Со своей стороны, т.н. «старая Европа» — государства-основатели ЕС, прежде всего Франция и Германия, примирение которых положило начало евростроительству, а тесное сотрудничество послужило его мотором, стали всё больше сомневаться в эффективности и целесообразности американской стратегии. Провалы Вашингтона в Ираке, Сомали, Судане, бессилие в урегулировании израильско-палестинского конфликта, неспособность предотвратить распространение ядерного оружия вызвали мощную волну антиамериканских настроений в «третьем мире», особенно мусульманском.
Между тем обрушившееся на США финансовое цунами, положившее начало сильнейшему мировому кризису, со всей очевидностью поставило под вопрос притязания США на роль диктатора, навязывающего миру в качестве образца свою экономическую модель («вашингтонский консенсус»).
Тяжёлый удар по той самой системе ценностей, на стопроцентное воплощение которой претендуют США, нанесли в глазах европейцев ограничение гражданских прав и нарушения прав человека (Гуантанамо, Ирак, «секретные тюрьмы» ЦРУ в Европе и т.д.) в ходе борьбы против международного терроризма.

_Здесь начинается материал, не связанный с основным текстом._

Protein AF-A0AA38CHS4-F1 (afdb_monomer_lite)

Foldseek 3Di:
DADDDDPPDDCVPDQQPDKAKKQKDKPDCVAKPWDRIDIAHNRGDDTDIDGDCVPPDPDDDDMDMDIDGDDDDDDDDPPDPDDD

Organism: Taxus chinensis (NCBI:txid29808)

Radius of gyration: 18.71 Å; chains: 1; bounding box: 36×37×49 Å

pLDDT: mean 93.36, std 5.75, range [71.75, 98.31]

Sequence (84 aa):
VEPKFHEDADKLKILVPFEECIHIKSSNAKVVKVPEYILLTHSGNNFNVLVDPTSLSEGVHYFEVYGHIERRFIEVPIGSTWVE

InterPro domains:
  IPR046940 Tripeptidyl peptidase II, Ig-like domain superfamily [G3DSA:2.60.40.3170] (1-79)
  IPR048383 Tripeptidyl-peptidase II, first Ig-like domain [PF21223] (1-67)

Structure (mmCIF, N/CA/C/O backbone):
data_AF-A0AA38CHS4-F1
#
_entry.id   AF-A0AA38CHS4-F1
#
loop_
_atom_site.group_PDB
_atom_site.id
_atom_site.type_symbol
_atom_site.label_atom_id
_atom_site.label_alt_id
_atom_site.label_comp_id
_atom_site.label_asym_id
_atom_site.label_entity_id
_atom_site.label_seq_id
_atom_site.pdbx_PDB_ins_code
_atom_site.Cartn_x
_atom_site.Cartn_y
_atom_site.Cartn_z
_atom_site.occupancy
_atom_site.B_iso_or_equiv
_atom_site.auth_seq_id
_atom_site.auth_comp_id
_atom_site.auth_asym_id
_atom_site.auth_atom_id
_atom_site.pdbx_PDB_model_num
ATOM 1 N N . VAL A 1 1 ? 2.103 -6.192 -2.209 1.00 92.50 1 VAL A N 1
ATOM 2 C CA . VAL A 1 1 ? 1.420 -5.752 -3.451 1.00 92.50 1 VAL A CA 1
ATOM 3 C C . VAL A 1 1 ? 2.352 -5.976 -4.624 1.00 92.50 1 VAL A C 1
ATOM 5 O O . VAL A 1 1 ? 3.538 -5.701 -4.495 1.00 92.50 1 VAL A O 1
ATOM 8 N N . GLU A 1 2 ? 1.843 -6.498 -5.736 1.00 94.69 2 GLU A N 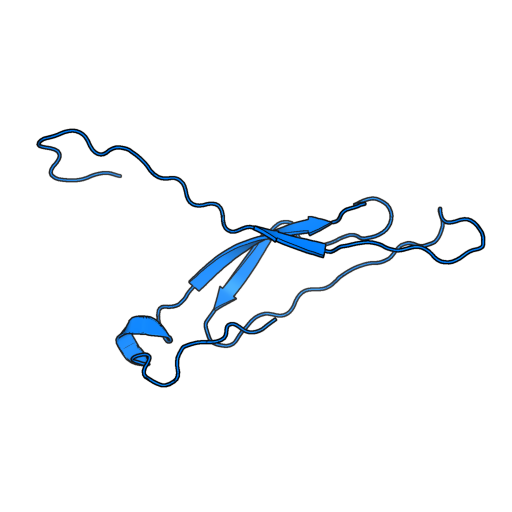1
ATOM 9 C CA . GLU A 1 2 ? 2.658 -6.872 -6.898 1.00 94.69 2 GLU A CA 1
ATOM 10 C C . GLU A 1 2 ? 2.053 -6.273 -8.175 1.00 94.69 2 GLU A C 1
ATOM 12 O O . GLU A 1 2 ? 0.840 -6.403 -8.382 1.00 94.69 2 GLU A O 1
ATOM 17 N N . PRO A 1 3 ? 2.853 -5.595 -9.017 1.00 94.06 3 PRO A N 1
ATOM 18 C CA . PRO A 1 3 ? 2.382 -5.113 -10.306 1.00 94.06 3 PRO A CA 1
ATOM 19 C C . PRO A 1 3 ? 2.152 -6.285 -11.266 1.00 94.06 3 PRO A C 1
ATOM 21 O O . PRO A 1 3 ? 2.861 -7.290 -11.242 1.00 94.06 3 PRO A O 1
ATOM 24 N N . LYS A 1 4 ? 1.163 -6.138 -12.150 1.00 94.75 4 LYS A N 1
ATOM 25 C CA . LYS A 1 4 ? 0.923 -7.077 -13.249 1.00 94.75 4 LYS A CA 1
ATOM 26 C C . LYS A 1 4 ? 1.298 -6.418 -14.563 1.00 94.75 4 LYS A C 1
ATOM 28 O O . LYS A 1 4 ? 0.807 -5.336 -14.874 1.00 94.75 4 LYS A O 1
ATOM 33 N N . PHE A 1 5 ? 2.135 -7.100 -15.330 1.00 94.62 5 PHE A N 1
ATOM 34 C CA . PHE A 1 5 ? 2.536 -6.685 -16.667 1.00 94.62 5 PHE A CA 1
ATOM 35 C C . PHE A 1 5 ? 1.826 -7.545 -17.708 1.00 94.62 5 PHE A C 1
ATOM 37 O O . PHE A 1 5 ? 1.445 -8.683 -17.428 1.00 94.62 5 PHE A O 1
ATOM 44 N N . HIS A 1 6 ? 1.652 -6.993 -18.906 1.00 96.06 6 HIS A N 1
ATOM 45 C CA . HIS A 1 6 ? 1.215 -7.773 -20.060 1.00 96.06 6 HIS A CA 1
ATOM 46 C C . HIS A 1 6 ? 2.225 -8.896 -20.351 1.00 96.06 6 HIS A C 1
ATOM 48 O O . HIS A 1 6 ? 3.422 -8.711 -20.131 1.00 96.06 6 HIS A O 1
ATOM 54 N N . GLU A 1 7 ? 1.763 -10.040 -20.857 1.00 94.69 7 GLU A N 1
ATOM 55 C CA . GLU A 1 7 ? 2.615 -11.215 -21.112 1.00 94.69 7 GLU A CA 1
ATOM 56 C C . GLU A 1 7 ? 3.747 -10.939 -22.114 1.00 94.69 7 GLU A C 1
ATOM 58 O O . GLU A 1 7 ? 4.872 -11.395 -21.922 1.00 94.69 7 GLU A O 1
ATOM 63 N N . ASP A 1 8 ? 3.476 -10.094 -23.110 1.00 95.75 8 ASP A N 1
ATOM 64 C CA . ASP A 1 8 ? 4.445 -9.672 -24.131 1.00 95.75 8 ASP A CA 1
ATOM 65 C C . ASP A 1 8 ? 5.354 -8.500 -23.708 1.00 95.75 8 ASP A C 1
ATOM 67 O O . ASP A 1 8 ? 6.066 -7.927 -24.537 1.00 95.75 8 ASP A O 1
ATOM 71 N N . ALA A 1 9 ? 5.326 -8.080 -22.440 1.00 95.06 9 ALA A N 1
ATOM 72 C CA . ALA A 1 9 ? 6.154 -6.967 -21.988 1.00 95.06 9 ALA A CA 1
ATOM 73 C C . ALA A 1 9 ? 7.654 -7.329 -22.014 1.00 95.06 9 ALA A C 1
ATOM 75 O O . ALA A 1 9 ? 8.092 -8.322 -21.428 1.00 95.06 9 ALA A O 1
ATOM 76 N N . ASP A 1 10 ? 8.466 -6.482 -22.657 1.00 96.00 10 ASP A N 1
ATOM 77 C CA . ASP A 1 10 ? 9.922 -6.646 -22.700 1.00 96.00 10 ASP A CA 1
ATOM 78 C C . ASP A 1 10 ? 10.509 -6.557 -21.283 1.00 96.00 10 ASP A C 1
ATOM 80 O O . ASP A 1 10 ? 10.407 -5.536 -20.598 1.00 96.00 10 ASP A O 1
ATOM 84 N N . LYS A 1 11 ? 11.163 -7.634 -20.840 1.00 91.81 11 LYS A N 1
ATOM 85 C CA . LYS A 1 11 ? 11.711 -7.720 -19.484 1.00 91.81 11 LYS A CA 1
ATOM 86 C C . LYS A 1 11 ? 12.768 -6.655 -19.211 1.00 91.81 11 LYS A C 1
ATOM 88 O O . LYS A 1 11 ? 12.757 -6.063 -18.140 1.00 91.81 11 LYS A O 1
ATOM 93 N N . LEU A 1 12 ? 13.678 -6.423 -20.154 1.00 92.88 12 LEU A N 1
ATOM 94 C CA . LEU A 1 12 ? 14.815 -5.525 -19.956 1.00 92.88 12 LEU A CA 1
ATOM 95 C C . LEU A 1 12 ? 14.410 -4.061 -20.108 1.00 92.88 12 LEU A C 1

В результате между американской и европейской моделями общества, объединённых рамками евроатлантических структур, американизацией бизнеса, быта, «массовой культуры», наметилось психологическое размежевание: если основные принципы рыночной экономики и плюралистической демократии остаются для них общими, то по ряду немаловажных ценностных установок налицо многочисленные нюансы.

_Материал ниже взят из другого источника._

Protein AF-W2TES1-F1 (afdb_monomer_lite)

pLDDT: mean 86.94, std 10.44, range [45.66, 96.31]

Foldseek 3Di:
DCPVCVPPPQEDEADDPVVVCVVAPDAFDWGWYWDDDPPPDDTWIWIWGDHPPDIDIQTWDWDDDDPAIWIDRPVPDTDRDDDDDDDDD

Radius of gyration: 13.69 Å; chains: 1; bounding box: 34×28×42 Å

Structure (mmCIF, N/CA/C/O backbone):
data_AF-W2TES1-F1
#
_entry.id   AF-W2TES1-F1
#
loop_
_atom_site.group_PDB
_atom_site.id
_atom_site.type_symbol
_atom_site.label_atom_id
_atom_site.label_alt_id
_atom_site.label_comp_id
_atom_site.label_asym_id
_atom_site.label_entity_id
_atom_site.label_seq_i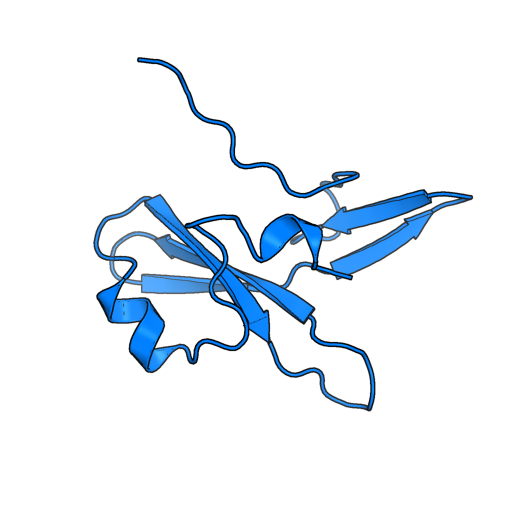d
_atom_site.pdbx_PDB_ins_code
_atom_site.Cartn_x
_atom_site.Cartn_y
_atom_site.Cartn_z
_atom_site.occupancy
_atom_site.B_iso_or_equiv
_atom_site.auth_seq_id
_atom_site.auth_comp_id
_atom_site.auth_asym_id
_atom_site.auth_atom_id
_atom_site.pdbx_PDB_model_num
ATOM 1 N N . MET A 1 1 ? 7.139 -7.182 -8.726 1.00 58.19 1 MET A N 1
ATOM 2 C CA . MET A 1 1 ? 7.810 -5.994 -8.153 1.00 58.19 1 MET A CA 1
ATOM 3 C C . MET A 1 1 ? 7.545 -5.848 -6.648 1.00 58.19 1 MET A C 1
ATOM 5 O O . MET A 1 1 ? 8.297 -5.137 -6.009 1.00 58.19 1 MET A O 1
ATOM 9 N N . PHE A 1 2 ? 6.580 -6.576 -6.066 1.00 65.81 2 PHE A N 1
ATOM 10 C CA . PHE A 1 2 ? 6.295 -6.566 -4.619 1.00 65.81 2 PHE A CA 1
ATOM 11 C C . PHE A 1 2 ? 6.627 -7.884 -3.913 1.00 65.81 2 PHE A C 1
ATOM 13 O O . PHE A 1 2 ? 6.096 -8.138 -2.845 1.00 65.81 2 PHE A O 1
ATOM 20 N N . LYS A 1 3 ? 7.494 -8.725 -4.495 1.00 70.69 3 LYS A N 1
ATOM 21 C CA . LYS A 1 3 ? 7.809 -10.045 -3.923 1.00 70.69 3 LYS A CA 1
ATOM 22 C C . LYS A 1 3 ? 8.347 -9.946 -2.497 1.00 70.69 3 LYS A C 1
ATOM 24 O O . LYS A 1 3 ? 8.033 -10.782 -1.665 1.00 70.69 3 LYS A O 1
ATOM 29 N N . ASP A 1 4 ? 9.094 -8.885 -2.214 1.00 79.75 4 ASP A N 1
ATOM 30 C CA . ASP A 1 4 ? 9.652 -8.649 -0.884 1.00 79.75 4 ASP A CA 1
ATOM 31 C C . ASP A 1 4 ? 8.570 -8.255 0.138 1.00 79.75 4 ASP A C 1
ATOM 33 O O . ASP A 1 4 ? 8.764 -8.446 1.330 1.00 79.75 4 ASP A O 1
ATOM 37 N N . LEU A 1 5 ? 7.411 -7.766 -0.323 1.00 84.12 5 LEU A N 1
ATOM 38 C CA . LEU A 1 5 ? 6.270 -7.407 0.523 1.00 84.12 5 LEU A CA 1
ATOM 39 C C . LEU A 1 5 ? 5.322 -8.579 0.772 1.00 84.12 5 LEU A C 1
ATOM 41 O O . LEU A 1 5 ? 4.529 -8.513 1.698 1.00 84.12 5 LEU A O 1
ATOM 45 N N . GLU A 1 6 ? 5.379 -9.653 -0.021 1.00 85.75 6 GLU A N 1
ATOM 46 C CA . GLU A 1 6 ? 4.466 -10.805 0.113 1.00 85.75 6 GLU A CA 1
ATOM 47 C C . GLU A 1 6 ? 4.557 -11.490 1.489 1.00 85.75 6 GLU A C 1
ATOM 49 O O . GLU A 1 6 ? 3.625 -12.184 1.885 1.00 85.75 6 GLU A O 1
ATOM 54 N N . ASN A 1 7 ? 5.648 -11.268 2.228 1.00 87.69 7 ASN A N 1
ATOM 55 C CA . ASN A 1 7 ? 5.847 -11.792 3.581 1.00 87.69 7 ASN A CA 1
ATOM 56 C C . ASN A 1 7 ? 5.479 -10.792 4.691 1.00 87.69 7 ASN A C 1
ATOM 58 O O . ASN A 1 7 ? 5.539 -11.139 5.870 1.00 87.69 7 ASN A O 1
ATOM 62 N N . GLU A 1 8 ? 5.129 -9.557 4.340 1.00 90.12 8 GLU A N 1
ATOM 63 C CA . GLU A 1 8 ? 4.804 -8.510 5.301 1.00 90.12 8 GLU A CA 1
ATOM 64 C C . GLU A 1 8 ? 3.338 -8.615 5.720 1.00 90.12 8 GLU A C 1
ATOM 66 O O . GLU A 1 8 ? 2.433 -8.585 4.888 1.00 90.12 8 GLU A O 1
ATOM 71 N N . ASN A 1 9 ? 3.075 -8.675 7.027 1.00 90.62 9 ASN A N 1
ATOM 72 C CA . ASN A 1 9 ? 1.709 -8.802 7.554 1.00 90.62 9 ASN A CA 1
ATOM 73 C C . ASN A 1 9 ? 0.815 -7.578 7.280 1.00 90.62 9 ASN A C 1
ATOM 75 O O . ASN A 1 9 ? -0.396 -7.655 7.461 1.00 90.62 9 ASN A O 1
ATOM 79 N N . TRP A 1 10 ? 1.413 -6.461 6.867 1.00 92.25 10 TRP A N 1
ATOM 80 C CA . TRP A 1 10 ? 0.743 -5.220 6.492 1.00 92.25 10 TRP A CA 1
ATOM 81 C C . TRP A 1 10 ? 0.551 -5.088 4.974 1.00 92.25 10 TRP A C 1
ATOM 83 O O . TRP A 1 10 ? 0.028 -4.068 4.523 1.00 92.25 10 TRP A O 1
ATOM 93 N N . TYR A 1 11 ? 0.938 -6.089 4.173 1.00 93.75 11 TYR A N 1
ATOM 94 C CA . TYR A 1 11 ? 0.657 -6.158 2.739 1.00 93.75 11 TYR A CA 1
ATOM 95 C C . TYR A 1 11 ? -0.345 -7.275 2.425 1.00 93.75 11 TYR A C 1
ATOM 97 O O . TYR A 1 11 ? -0.134 -8.433 2.766 1.00 93.75 11 TYR A O 1
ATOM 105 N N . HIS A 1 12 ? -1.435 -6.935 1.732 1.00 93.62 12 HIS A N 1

В устах европейских критиков англо-саксонского «финансового капитализма», его основной порок имел не столько технико-экономическую, сколько ценностную природу.

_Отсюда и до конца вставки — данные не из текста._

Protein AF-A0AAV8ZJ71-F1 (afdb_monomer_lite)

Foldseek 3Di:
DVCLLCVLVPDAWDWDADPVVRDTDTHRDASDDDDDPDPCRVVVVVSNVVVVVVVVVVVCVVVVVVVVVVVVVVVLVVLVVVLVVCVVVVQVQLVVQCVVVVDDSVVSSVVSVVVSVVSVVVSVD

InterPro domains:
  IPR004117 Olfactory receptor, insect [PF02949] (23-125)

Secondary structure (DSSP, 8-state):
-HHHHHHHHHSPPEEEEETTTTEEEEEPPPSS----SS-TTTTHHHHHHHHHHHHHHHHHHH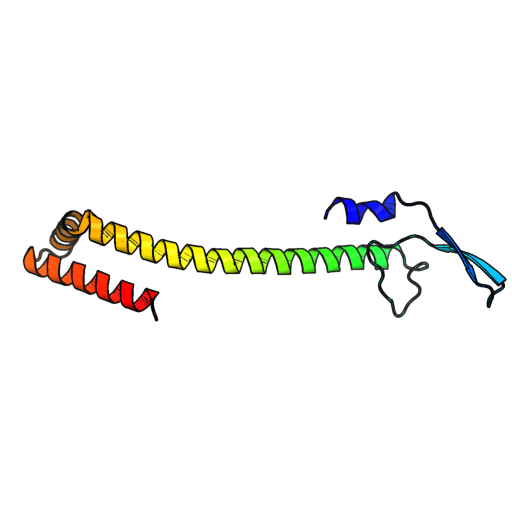HHHHHHHHHHHHHHHHHHHHHHHHHHTHHHHHHHHHHHHT--HHHHHHHHHHHHHHHHHHHH-

Structure (mmCIF, N/CA/C/O backbone):
data_AF-A0AAV8ZJ71-F1
#
_entry.id   AF-A0AAV8ZJ71-F1
#
loop_
_atom_site.group_PDB
_atom_site.id
_atom_site.type_symbol
_atom_site.label_atom_id
_atom_site.label_alt_id
_atom_site.label_comp_id
_atom_site.label_asym_id
_atom_site.label_entity_id
_atom_site.label_seq_id
_atom_site.pdbx_PDB_ins_code
_atom_site.Cartn_x
_atom_site.Cartn_y
_atom_site.Cartn_z
_atom_site.occupancy
_atom_site.B_iso_or_equiv
_atom_site.auth_seq_id
_atom_site.auth_comp_id
_atom_site.auth_asym_id
_atom_site.auth_atom_id
_atom_site.pdbx_PDB_model_num
ATOM 1 N N . MET A 1 1 ? 8.793 11.340 -9.511 1.00 51.00 1 MET A N 1
ATOM 2 C CA . MET A 1 1 ? 8.704 10.114 -10.335 1.00 51.00 1 MET A CA 1
ATOM 3 C C . MET A 1 1 ? 8.270 10.414 -11.764 1.00 51.00 1 MET A C 1
ATOM 5 O O . MET A 1 1 ? 9.053 10.136 -12.654 1.00 51.00 1 MET A O 1
ATOM 9 N N . VAL A 1 2 ? 7.115 11.066 -11.989 1.00 56.06 2 VAL A N 1
ATOM 10 C CA . VAL A 1 2 ? 6.570 11.315 -13.347 1.00 56.06 2 VAL A CA 1
ATOM 11 C C . VAL A 1 2 ? 7.552 12.008 -14.301 1.00 56.06 2 VAL A C 1
ATOM 13 O O . VAL A 1 2 ? 7.691 11.606 -15.449 1.00 56.06 2 VAL A O 1
ATOM 16 N N . VAL A 1 3 ? 8.301 12.992 -13.800 1.00 61.19 3 VAL A N 1
ATOM 17 C CA . VAL A 1 3 ? 9.275 13.765 -14.592 1.00 61.19 3 VAL A CA 1
ATOM 18 C C . VAL A 1 3 ? 10.409 12.892 -15.156 1.00 61.19 3 VAL A C 1
ATOM 20 O O . VAL A 1 3 ? 10.904 13.172 -16.241 1.00 61.19 3 VAL A O 1
ATOM 23 N N . TYR A 1 4 ? 10.778 11.797 -14.479 1.00 66.19 4 TYR A N 1
ATOM 24 C CA . TYR A 1 4 ? 11.858 10.907 -14.924 1.00 66.19 4 TYR A CA 1
ATOM 25 C C . TYR A 1 4 ? 11.449 10.045 -16.132 1.00 66.19 4 TYR A C 1
ATOM 27 O O . TYR A 1 4 ? 12.301 9.659 -16.921 1.00 66.19 4 TYR A O 1
ATOM 35 N N . PHE A 1 5 ? 10.147 9.784 -16.321 1.00 67.56 5 PHE A N 1
ATOM 36 C CA . PHE A 1 5 ? 9.636 8.969 -17.436 1.00 67.56 5 PHE A CA 1
ATOM 37 C C . PHE A 1 5 ? 9.664 9.710 -18.764 1.00 67.56 5 PHE A C 1
ATOM 39 O O . PHE A 1 5 ? 9.920 9.121 -19.810 1.00 67.56 5 PHE A O 1
ATOM 46 N N . ILE A 1 6 ? 9.385 11.010 -18.712 1.00 72.44 6 ILE A N 1
ATOM 47 C CA . ILE A 1 6 ? 9.257 11.850 -19.901 1.00 72.44 6 ILE A CA 1
ATOM 48 C C . ILE A 1 6 ? 10.600 12.498 -20.251 1.00 72.44 6 ILE A C 1
ATOM 50 O O . ILE A 1 6 ? 10.815 12.882 -21.394 1.00 72.44 6 ILE A O 1
ATOM 54 N N . HIS A 1 7 ? 11.537 12.555 -19.297 1.00 74.69 7 HIS A N 1
ATOM 55 C CA . HIS A 1 7 ? 12.881 13.089 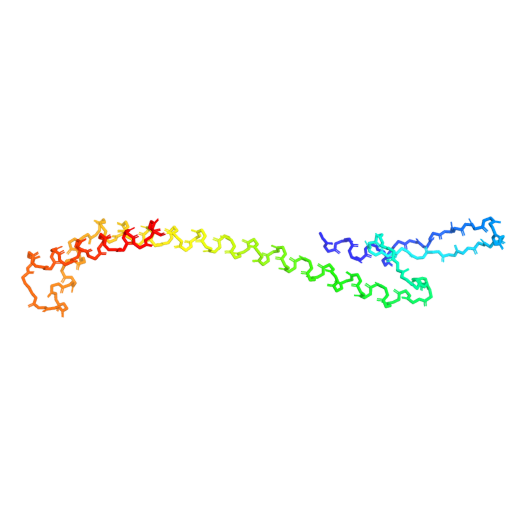-19.508 1.00 74.69 7 HIS A CA 1
ATOM 56 C C . HIS A 1 7 ? 13.566 12.516 -20.765 1.00 74.69 7 HIS A C 1
ATOM 58 O O . HIS A 1 7 ? 13.985 13.314 -21.601 1.00 74.69 7 HIS A O 1
ATOM 64 N N . PRO A 1 8 ? 13.611 11.189 -21.005 1.00 75.88 8 PRO A N 1
ATOM 65 C CA . PRO A 1 8 ? 14.265 10.625 -22.188 1.00 75.88 8 PRO A CA 1
ATOM 66 C C . PRO A 1 8 ? 13.553 10.947 -23.510 1.00 75.88 8 PRO A C 1
ATOM 68 O O . PRO A 1 8 ? 14.162 10.828 -24.566 1.00 75.88 8 PRO A O 1
ATOM 71 N N . LEU A 1 9 ? 12.281 11.368 -23.476 1.00 73.88 9 LEU A N 1
ATOM 72 C CA . LEU A 1 9 ? 11.554 11.812 -24.673 1.00 73.88 9 LEU A CA 1
ATOM 73 C C . LEU A 1 9 ? 11.943 13.232 -25.100 1.00 73.88 9 LEU A C 1
ATOM 75 O O . LEU A 1 9 ? 11.772 13.576 -26.265 1.00 73.88 9 LEU A O 1
ATOM 79 N N . TYR A 1 10 ? 12.465 14.032 -24.168 1.00 74.12 10 TYR A N 1
ATOM 80 C CA . TYR A 1 10 ? 12.916 15.407 -24.403 1.00 74.12 10 TYR A CA 1
ATOM 81 C C . TYR A 1 10 ? 14.437 15.566 -24.328 1.00 74.12 10 TYR A C 1
ATOM 83 O O . TYR A 1 10 ? 14.939 16.673 -24.493 1.00 74.12 10 TYR A O 1
ATOM 91 N N . THR A 1 11 ? 15.169 14.489 -24.037 1.00 76.38 11 THR A N 1
ATOM 92 C CA . THR A 1 11 ? 16.633 14.517 -24.019 1.00 76.38 11 THR A CA 1
ATOM 93 C C . THR A 1 11 ? 17.139 14.290 -25.432 1.00 76.38 11 THR A C 1
ATOM 95 O O . THR A 1 11 ? 16.729 13.326 -26.081 1.00 76.38 11 THR A O 1
ATOM 98 N N . ASP A 1 12 ? 18.040 15.157 -25.884 1.00 74.06 12 ASP A N 1
ATOM 99 C CA . ASP A 1 12 ? 18.687 15.007 -27.182 1.00 74.06 12 ASP A CA 1
ATOM 100 C C . ASP A 1 12 ? 19.474 13.691 -27.273 1.00 74.06 12 ASP A C 1
ATOM 102 O O . ASP A 1 12 ? 20.003 13.169 -26.285 1.00 74.06 12 ASP A O 1
ATOM 106 N N . GLU A 1 13 ? 19.545 13.148 -28.486 1.00 79.88 13 GLU A N 1
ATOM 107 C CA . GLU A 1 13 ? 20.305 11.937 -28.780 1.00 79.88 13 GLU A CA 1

Топ-менеджеров крупнейших частных корпораций, прежде всего американских, обвиняли в том, что в погоне за многомиллионными бонусами или субсидиями при поступлении на должность и уходе с неё в виде пакетов акций управляемых компаний вне зависимости от их прибыли («золотые парашюты»), руководители шли на безответственные риски в ходе биржевых спекуляций, фальсифицировали отчёты своих компаний, строили дутые финансовые пирамиды, заведомо обречённые на крах. Тем самым подрывалась моральная основа капитализма, построенная на описанной М. Вебером протестантской этике — упорном труде, экономии, жёстком самоограничении, сочетании смелой предпринимательской инициативы с точным расчётом и чувством ответственности — не только индивидуальной, но и социальной — работодателя перед обществом, которая приносилась в жертву безграничной алчности, пропитывающей «общество потребления». «Вскрывая масштабы перекосов финансового капитализма, предоставленного самому себе, его непомерные издержки для общества, кризис продемонстрировал срочную необходимость определения нового кодекса правил, способного предотвратить подобные перекосы в будущем и переместить центр тяжести финансовой системы в сторону её подлинной функции — финансирования реальной экономики», — подчёркивал президент Франции Никола Саркози в октябре 2008 г., когда его страна осуществляла председательские функции в Евросоюзе23.
Внешнеэкономические провалы и мировой экономический кризис заставили большинство американского общественного мнения и правящих кругов существенно пересмотреть свою стратегию как внутри страны, так и во вне. Это нашло непосредственное отражение в курсе, провозглашенном Б. Обама, вступившем на пост президента США в начале 2009 г.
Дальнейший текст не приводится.